I'm a British passport holder but a fiscal resident of Spain (have resided here for over 4 years) I spoke to my Gestor this week and I can have my salary from Dubai paid into my Spanish bank account but as I will be out of the country for more than 183 days, I'll no longer be on the Social Security system although I will still be liable for taxes relating to my property here.

Hope that makes sense!!


----------



## Stravinsky (Aug 12, 2007)

Pasanada said:


> Hi Stravinsky,
> 
> I'm a British passport holder but a fiscal resident of Spain (have resided here for over 4 years) I spoke to my Gestor this week and I can have my salary from Dubai paid into my Spanish bank account but as I will be out of the country for more than 183 days, I'll no longer be on the Social Security system although I will still be liable for taxes relating to my property here.
> 
> Hope that makes sense!!


OK, if you are a registered resident of Spain then that normally means your worldwide assets are subject to wealth tax & your worldwide income is subject to Spanish income tax. IHT is payable in Spain at horrendous rates, although if you leave your estate to another Spanish resident then it can be cut in some areas to 1% .... terms and conditions apply  However if you were to leave it to, say, your children in the UK then they are well and truly stuffed on IHT.
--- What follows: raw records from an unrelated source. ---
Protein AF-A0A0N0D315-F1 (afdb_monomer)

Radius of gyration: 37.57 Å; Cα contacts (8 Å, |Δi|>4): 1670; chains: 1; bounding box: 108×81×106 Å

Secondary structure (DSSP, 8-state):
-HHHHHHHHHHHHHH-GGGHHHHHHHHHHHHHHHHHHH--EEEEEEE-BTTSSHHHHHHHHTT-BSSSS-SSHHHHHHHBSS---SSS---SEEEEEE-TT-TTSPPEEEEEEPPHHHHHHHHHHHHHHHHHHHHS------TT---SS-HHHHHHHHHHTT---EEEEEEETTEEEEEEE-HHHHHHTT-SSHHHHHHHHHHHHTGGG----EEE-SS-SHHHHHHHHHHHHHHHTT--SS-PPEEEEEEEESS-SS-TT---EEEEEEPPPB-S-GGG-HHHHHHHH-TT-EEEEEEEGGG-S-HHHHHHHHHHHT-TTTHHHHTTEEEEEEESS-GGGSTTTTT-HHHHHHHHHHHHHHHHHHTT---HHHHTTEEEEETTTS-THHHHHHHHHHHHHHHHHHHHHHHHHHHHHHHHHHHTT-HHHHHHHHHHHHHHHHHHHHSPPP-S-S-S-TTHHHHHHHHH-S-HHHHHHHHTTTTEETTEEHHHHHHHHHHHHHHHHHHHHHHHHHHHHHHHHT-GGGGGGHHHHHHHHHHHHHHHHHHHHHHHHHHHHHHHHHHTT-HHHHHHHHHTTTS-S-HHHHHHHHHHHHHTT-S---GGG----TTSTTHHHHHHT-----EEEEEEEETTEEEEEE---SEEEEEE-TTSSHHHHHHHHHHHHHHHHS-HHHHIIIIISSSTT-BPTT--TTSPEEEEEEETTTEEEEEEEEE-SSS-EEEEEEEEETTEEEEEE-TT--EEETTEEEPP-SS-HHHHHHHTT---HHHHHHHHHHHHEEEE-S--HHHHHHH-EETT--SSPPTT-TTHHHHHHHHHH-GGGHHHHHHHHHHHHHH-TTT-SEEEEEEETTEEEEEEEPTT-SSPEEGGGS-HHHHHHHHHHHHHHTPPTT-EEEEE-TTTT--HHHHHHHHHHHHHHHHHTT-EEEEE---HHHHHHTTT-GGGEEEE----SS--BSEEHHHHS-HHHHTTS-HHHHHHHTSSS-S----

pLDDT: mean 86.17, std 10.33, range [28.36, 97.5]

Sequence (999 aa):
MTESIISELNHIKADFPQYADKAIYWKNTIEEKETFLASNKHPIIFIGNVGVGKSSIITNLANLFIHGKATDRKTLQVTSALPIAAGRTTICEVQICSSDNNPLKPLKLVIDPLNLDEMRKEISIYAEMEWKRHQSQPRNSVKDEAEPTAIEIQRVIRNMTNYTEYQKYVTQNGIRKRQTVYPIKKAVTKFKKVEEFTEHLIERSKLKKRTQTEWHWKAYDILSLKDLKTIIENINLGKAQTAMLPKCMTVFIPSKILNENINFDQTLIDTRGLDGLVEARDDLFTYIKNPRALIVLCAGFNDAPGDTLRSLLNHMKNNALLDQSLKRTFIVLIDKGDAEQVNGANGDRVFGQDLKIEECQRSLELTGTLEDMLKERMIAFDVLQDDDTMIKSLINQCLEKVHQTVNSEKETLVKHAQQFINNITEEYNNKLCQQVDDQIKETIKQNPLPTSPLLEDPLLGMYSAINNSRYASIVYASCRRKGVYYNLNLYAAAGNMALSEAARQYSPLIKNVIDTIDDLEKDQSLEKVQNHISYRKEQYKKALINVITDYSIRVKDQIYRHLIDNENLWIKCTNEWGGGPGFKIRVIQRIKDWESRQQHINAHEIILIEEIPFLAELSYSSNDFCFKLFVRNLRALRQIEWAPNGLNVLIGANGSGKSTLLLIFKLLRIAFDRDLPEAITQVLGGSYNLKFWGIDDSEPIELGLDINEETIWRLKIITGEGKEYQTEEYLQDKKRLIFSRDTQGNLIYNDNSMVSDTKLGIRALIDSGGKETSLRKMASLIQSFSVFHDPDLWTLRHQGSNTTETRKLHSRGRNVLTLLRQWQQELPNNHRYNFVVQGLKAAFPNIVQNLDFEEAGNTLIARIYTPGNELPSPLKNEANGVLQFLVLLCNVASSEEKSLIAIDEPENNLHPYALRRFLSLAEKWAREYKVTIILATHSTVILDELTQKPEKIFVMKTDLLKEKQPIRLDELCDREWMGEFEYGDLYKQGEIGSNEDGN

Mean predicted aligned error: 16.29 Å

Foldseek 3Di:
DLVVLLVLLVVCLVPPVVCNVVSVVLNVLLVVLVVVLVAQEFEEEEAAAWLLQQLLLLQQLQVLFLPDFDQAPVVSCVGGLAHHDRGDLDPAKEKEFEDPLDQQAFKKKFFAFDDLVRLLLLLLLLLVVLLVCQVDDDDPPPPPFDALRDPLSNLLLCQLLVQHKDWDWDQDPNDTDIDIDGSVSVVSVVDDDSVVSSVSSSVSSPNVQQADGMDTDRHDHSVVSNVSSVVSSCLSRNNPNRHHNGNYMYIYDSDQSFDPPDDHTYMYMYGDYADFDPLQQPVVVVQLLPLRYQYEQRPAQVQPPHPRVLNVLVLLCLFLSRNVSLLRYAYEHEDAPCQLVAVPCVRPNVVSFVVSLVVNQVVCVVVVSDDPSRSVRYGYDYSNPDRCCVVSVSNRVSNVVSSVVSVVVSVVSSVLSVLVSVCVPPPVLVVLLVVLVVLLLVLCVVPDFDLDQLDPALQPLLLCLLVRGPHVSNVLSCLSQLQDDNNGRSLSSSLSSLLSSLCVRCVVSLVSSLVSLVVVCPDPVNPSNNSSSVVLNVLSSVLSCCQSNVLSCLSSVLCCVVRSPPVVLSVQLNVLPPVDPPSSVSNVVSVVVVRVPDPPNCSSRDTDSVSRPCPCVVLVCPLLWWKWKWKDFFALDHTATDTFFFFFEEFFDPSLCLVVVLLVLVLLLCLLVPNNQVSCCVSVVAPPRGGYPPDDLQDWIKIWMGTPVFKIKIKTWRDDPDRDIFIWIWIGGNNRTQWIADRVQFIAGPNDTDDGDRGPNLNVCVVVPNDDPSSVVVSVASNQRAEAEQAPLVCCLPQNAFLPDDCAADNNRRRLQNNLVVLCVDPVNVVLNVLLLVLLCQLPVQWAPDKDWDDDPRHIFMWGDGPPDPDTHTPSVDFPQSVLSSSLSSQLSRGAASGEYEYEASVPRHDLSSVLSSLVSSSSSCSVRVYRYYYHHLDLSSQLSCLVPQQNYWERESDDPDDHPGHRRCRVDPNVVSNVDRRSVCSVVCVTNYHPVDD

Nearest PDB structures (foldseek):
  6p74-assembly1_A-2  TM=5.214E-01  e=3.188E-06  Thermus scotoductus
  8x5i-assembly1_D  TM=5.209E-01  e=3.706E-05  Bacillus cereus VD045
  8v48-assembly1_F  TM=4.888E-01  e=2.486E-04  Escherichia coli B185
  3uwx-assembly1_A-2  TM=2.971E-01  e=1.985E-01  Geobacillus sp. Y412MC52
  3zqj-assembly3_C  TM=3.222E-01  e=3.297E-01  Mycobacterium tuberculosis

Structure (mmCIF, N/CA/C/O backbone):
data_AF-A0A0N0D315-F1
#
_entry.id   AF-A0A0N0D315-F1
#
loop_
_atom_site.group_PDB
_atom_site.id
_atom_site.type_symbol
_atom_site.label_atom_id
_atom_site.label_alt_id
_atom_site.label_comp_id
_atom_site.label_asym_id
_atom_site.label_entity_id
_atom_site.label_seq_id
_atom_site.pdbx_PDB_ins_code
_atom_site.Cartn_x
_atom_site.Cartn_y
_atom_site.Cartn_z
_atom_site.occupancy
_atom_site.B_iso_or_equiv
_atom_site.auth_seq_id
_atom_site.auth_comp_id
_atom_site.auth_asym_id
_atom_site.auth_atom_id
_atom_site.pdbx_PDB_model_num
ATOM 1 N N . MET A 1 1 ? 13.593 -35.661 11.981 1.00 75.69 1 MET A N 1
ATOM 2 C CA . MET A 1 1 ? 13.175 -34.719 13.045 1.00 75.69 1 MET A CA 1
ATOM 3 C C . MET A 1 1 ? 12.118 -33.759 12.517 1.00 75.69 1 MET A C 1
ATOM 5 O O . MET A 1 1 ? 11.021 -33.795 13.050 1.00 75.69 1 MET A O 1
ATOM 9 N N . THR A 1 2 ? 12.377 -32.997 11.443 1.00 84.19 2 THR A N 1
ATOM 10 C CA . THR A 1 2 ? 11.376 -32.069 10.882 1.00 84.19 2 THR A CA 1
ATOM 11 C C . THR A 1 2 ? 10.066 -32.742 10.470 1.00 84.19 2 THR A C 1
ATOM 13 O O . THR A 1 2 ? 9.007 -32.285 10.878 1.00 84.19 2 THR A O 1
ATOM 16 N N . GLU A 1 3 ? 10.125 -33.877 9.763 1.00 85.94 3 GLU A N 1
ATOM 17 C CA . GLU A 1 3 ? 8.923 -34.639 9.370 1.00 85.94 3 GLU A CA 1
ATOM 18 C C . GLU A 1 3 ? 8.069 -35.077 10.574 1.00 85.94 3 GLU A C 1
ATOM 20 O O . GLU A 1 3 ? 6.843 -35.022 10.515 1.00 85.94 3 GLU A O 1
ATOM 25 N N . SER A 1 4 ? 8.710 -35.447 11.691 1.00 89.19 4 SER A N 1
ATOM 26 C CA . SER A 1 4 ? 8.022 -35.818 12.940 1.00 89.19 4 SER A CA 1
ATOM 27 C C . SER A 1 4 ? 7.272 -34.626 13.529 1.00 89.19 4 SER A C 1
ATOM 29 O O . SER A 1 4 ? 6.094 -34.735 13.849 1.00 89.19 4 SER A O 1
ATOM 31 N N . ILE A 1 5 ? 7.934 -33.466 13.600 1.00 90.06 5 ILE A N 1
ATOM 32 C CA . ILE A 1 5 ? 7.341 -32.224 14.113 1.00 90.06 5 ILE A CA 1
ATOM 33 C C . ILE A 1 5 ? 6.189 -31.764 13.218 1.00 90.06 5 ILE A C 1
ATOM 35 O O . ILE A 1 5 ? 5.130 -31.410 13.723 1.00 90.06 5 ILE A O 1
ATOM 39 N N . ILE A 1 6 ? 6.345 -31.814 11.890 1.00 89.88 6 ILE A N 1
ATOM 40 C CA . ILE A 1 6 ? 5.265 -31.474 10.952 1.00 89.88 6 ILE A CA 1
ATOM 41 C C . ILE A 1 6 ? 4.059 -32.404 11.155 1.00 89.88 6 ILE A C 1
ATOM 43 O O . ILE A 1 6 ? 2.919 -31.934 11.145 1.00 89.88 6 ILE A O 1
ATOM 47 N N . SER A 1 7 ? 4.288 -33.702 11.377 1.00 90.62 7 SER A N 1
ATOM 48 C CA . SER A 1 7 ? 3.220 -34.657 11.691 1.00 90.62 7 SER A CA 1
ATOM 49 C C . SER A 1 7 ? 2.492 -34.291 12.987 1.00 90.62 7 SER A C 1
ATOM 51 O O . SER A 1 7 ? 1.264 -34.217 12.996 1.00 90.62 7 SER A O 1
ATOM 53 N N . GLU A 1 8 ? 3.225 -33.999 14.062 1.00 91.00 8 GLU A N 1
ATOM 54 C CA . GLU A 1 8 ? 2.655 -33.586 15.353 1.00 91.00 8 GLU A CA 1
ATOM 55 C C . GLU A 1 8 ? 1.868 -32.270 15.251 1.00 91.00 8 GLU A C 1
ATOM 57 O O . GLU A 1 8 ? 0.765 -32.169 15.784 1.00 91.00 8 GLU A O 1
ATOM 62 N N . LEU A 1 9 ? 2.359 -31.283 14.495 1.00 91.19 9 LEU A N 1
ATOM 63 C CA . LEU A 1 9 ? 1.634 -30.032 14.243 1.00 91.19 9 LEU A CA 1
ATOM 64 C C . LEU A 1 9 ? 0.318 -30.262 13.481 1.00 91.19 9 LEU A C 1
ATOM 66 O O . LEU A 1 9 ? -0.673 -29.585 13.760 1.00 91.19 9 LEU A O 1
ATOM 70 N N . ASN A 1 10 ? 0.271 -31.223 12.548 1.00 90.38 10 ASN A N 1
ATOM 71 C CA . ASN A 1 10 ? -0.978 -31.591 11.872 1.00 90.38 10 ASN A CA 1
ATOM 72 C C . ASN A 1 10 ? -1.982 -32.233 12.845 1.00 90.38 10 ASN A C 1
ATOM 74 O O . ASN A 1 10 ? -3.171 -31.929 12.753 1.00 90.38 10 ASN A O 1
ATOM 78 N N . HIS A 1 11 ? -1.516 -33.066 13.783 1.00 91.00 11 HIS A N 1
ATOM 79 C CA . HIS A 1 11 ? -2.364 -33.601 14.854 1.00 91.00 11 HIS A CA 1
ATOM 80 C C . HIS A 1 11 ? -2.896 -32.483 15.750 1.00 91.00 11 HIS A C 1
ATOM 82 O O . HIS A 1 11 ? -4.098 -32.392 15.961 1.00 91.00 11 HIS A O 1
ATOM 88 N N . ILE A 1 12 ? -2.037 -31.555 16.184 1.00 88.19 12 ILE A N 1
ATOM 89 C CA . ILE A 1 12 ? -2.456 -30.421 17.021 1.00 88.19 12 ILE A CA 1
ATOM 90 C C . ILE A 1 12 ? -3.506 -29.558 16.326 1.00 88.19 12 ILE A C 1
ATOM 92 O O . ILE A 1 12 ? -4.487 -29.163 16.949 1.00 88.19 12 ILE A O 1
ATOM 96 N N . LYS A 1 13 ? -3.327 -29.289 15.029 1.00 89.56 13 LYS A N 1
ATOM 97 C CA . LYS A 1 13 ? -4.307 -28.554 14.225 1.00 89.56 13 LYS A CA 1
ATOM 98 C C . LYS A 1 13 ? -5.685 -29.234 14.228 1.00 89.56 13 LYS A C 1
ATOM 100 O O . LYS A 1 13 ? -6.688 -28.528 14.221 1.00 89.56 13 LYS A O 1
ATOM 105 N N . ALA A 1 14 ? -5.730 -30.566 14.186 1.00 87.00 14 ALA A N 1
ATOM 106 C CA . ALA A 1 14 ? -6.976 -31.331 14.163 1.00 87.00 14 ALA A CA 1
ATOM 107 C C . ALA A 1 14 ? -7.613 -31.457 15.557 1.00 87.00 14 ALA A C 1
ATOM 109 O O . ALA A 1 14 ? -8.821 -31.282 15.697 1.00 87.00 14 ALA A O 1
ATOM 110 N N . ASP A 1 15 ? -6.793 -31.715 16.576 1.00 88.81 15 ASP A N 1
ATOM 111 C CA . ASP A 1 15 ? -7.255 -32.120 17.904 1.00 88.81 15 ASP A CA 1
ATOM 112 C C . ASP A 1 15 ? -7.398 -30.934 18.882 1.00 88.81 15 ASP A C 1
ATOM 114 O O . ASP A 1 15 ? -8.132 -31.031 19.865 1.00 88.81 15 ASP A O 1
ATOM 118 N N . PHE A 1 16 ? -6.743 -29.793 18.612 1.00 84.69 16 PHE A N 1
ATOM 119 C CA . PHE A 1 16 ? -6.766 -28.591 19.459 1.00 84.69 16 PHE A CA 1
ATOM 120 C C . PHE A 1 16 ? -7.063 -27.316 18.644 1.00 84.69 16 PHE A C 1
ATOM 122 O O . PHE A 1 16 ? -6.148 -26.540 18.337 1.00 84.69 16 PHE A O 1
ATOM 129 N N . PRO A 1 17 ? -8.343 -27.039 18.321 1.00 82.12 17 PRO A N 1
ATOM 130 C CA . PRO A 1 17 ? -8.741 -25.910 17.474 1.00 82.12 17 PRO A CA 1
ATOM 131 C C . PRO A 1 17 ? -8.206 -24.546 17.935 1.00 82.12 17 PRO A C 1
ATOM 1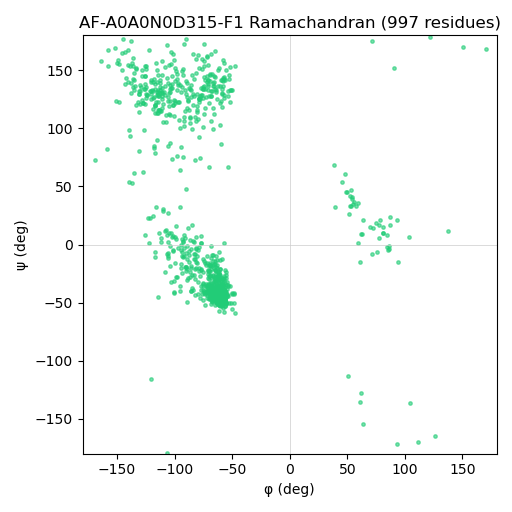33 O O . PRO A 1 17 ? -7.811 -23.727 17.111 1.00 82.12 17 PRO A O 1
ATOM 136 N N . GLN A 1 18 ? -8.102 -24.316 19.247 1.00 79.44 18 GLN A N 1
ATOM 137 C CA . GLN A 1 18 ? -7.575 -23.076 19.833 1.00 79.44 18 GLN A CA 1
ATOM 138 C C . GLN A 1 18 ? -6.089 -22.809 19.527 1.00 79.44 18 GLN A C 1
ATOM 140 O O . GLN A 1 18 ? -5.607 -21.691 19.699 1.00 79.44 18 GLN A O 1
ATOM 145 N N . TYR A 1 19 ? -5.350 -23.831 19.093 1.00 85.69 19 TYR A N 1
ATOM 146 C CA . TYR A 1 19 ? -3.930 -23.757 18.750 1.00 85.69 19 TYR A CA 1
ATOM 147 C C . TYR A 1 19 ? -3.671 -23.951 17.249 1.00 85.69 19 TYR A C 1
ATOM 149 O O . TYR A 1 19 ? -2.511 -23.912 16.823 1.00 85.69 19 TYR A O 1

As regards your salary, I do know of people who have salaries from other countries paid into their Spanish accounts. As I understand it, it is _still_ subject to Spanish income tax but if tax is taken in Dubai at source then that can be deducted from your Spanish tax return.


However if you have a clever Gestoria then they can often find all kinds of ways around things


----------



## Stravinsky (Aug 12, 2007)

Stravinsky said:


> OK, if you are a registered resident of Spain then that normally means your worldwide assets are subject to wealth tax & your worldwide income is subject to Spanish income tax. IHT is payable in Spain at horrendous rates, although if you leave your estate to another Spanish resident then it can be cut in some areas to 1% .... terms and conditions apply  However if you were to leave it to, say, your children in the UK then they are well and truly stuffed on IHT.
> 
> As regards your salary, I do know of people who have salaries from other countries paid into their Spanish accounts. As I understand it, it is _still_ subject to Spanish income tax but if tax is taken in Dubai at source then that can be deducted from your Spanish tax return.
> 
> ...


Oh and btw, its important to have both a Spanish and UK will if you have assets in both countries


----------



## Pasanada (Feb 5, 2008)

Thanks for your reply. However, my worldwide assets are in Spain only so no need for a UK will.

I won't be taxed in Dubai and as I will be out of Spain for longer than 183 days, I won't be liable for Income Tax either. Wealth tax on worldwide assets is only appicable to foreigners NOT resident in Spain but who own property there.

I will seek further clarification on this matter with my Abagado/Gestor.


----------



## Stravinsky (Aug 12, 2007)

Sorry Pasadena, wealth tax _is_ applicable to residents _and _to non residents who own property in Spain.

If you are a resident you get quite good allowances though which can amount to €4 0r 500,000 for a couple.



Pasanada said:


> Thanks for your reply. However, my worldwide assets are in Spain only so no need for a UK will.
> 
> I won't be taxed in Dubai and as I will be out of Spain for longer than 183 days, I won't be liable for Income Tax either. Wealth tax on worldwide assets is only appicable to foreigners NOT resident in Spain but who own property there.
> 
> I will seek further clarification on this matter with my Abagado/Gestor.


----------



## Elphaba (Jan 24, 2008)

Pasanada said:


> Thanks for your reply. However, my worldwide assets are in Spain only so no need for a UK will.
> 
> I won't be taxed in Dubai and as I will be out of Spain for longer than 183 days, I won't be liable for Income Tax either. Wealth tax on worldwide assets is only appicable to foreigners NOT resident in Spain but who own property there.
> 
> I will seek further clarification on this matter with my Abagado/Gestor.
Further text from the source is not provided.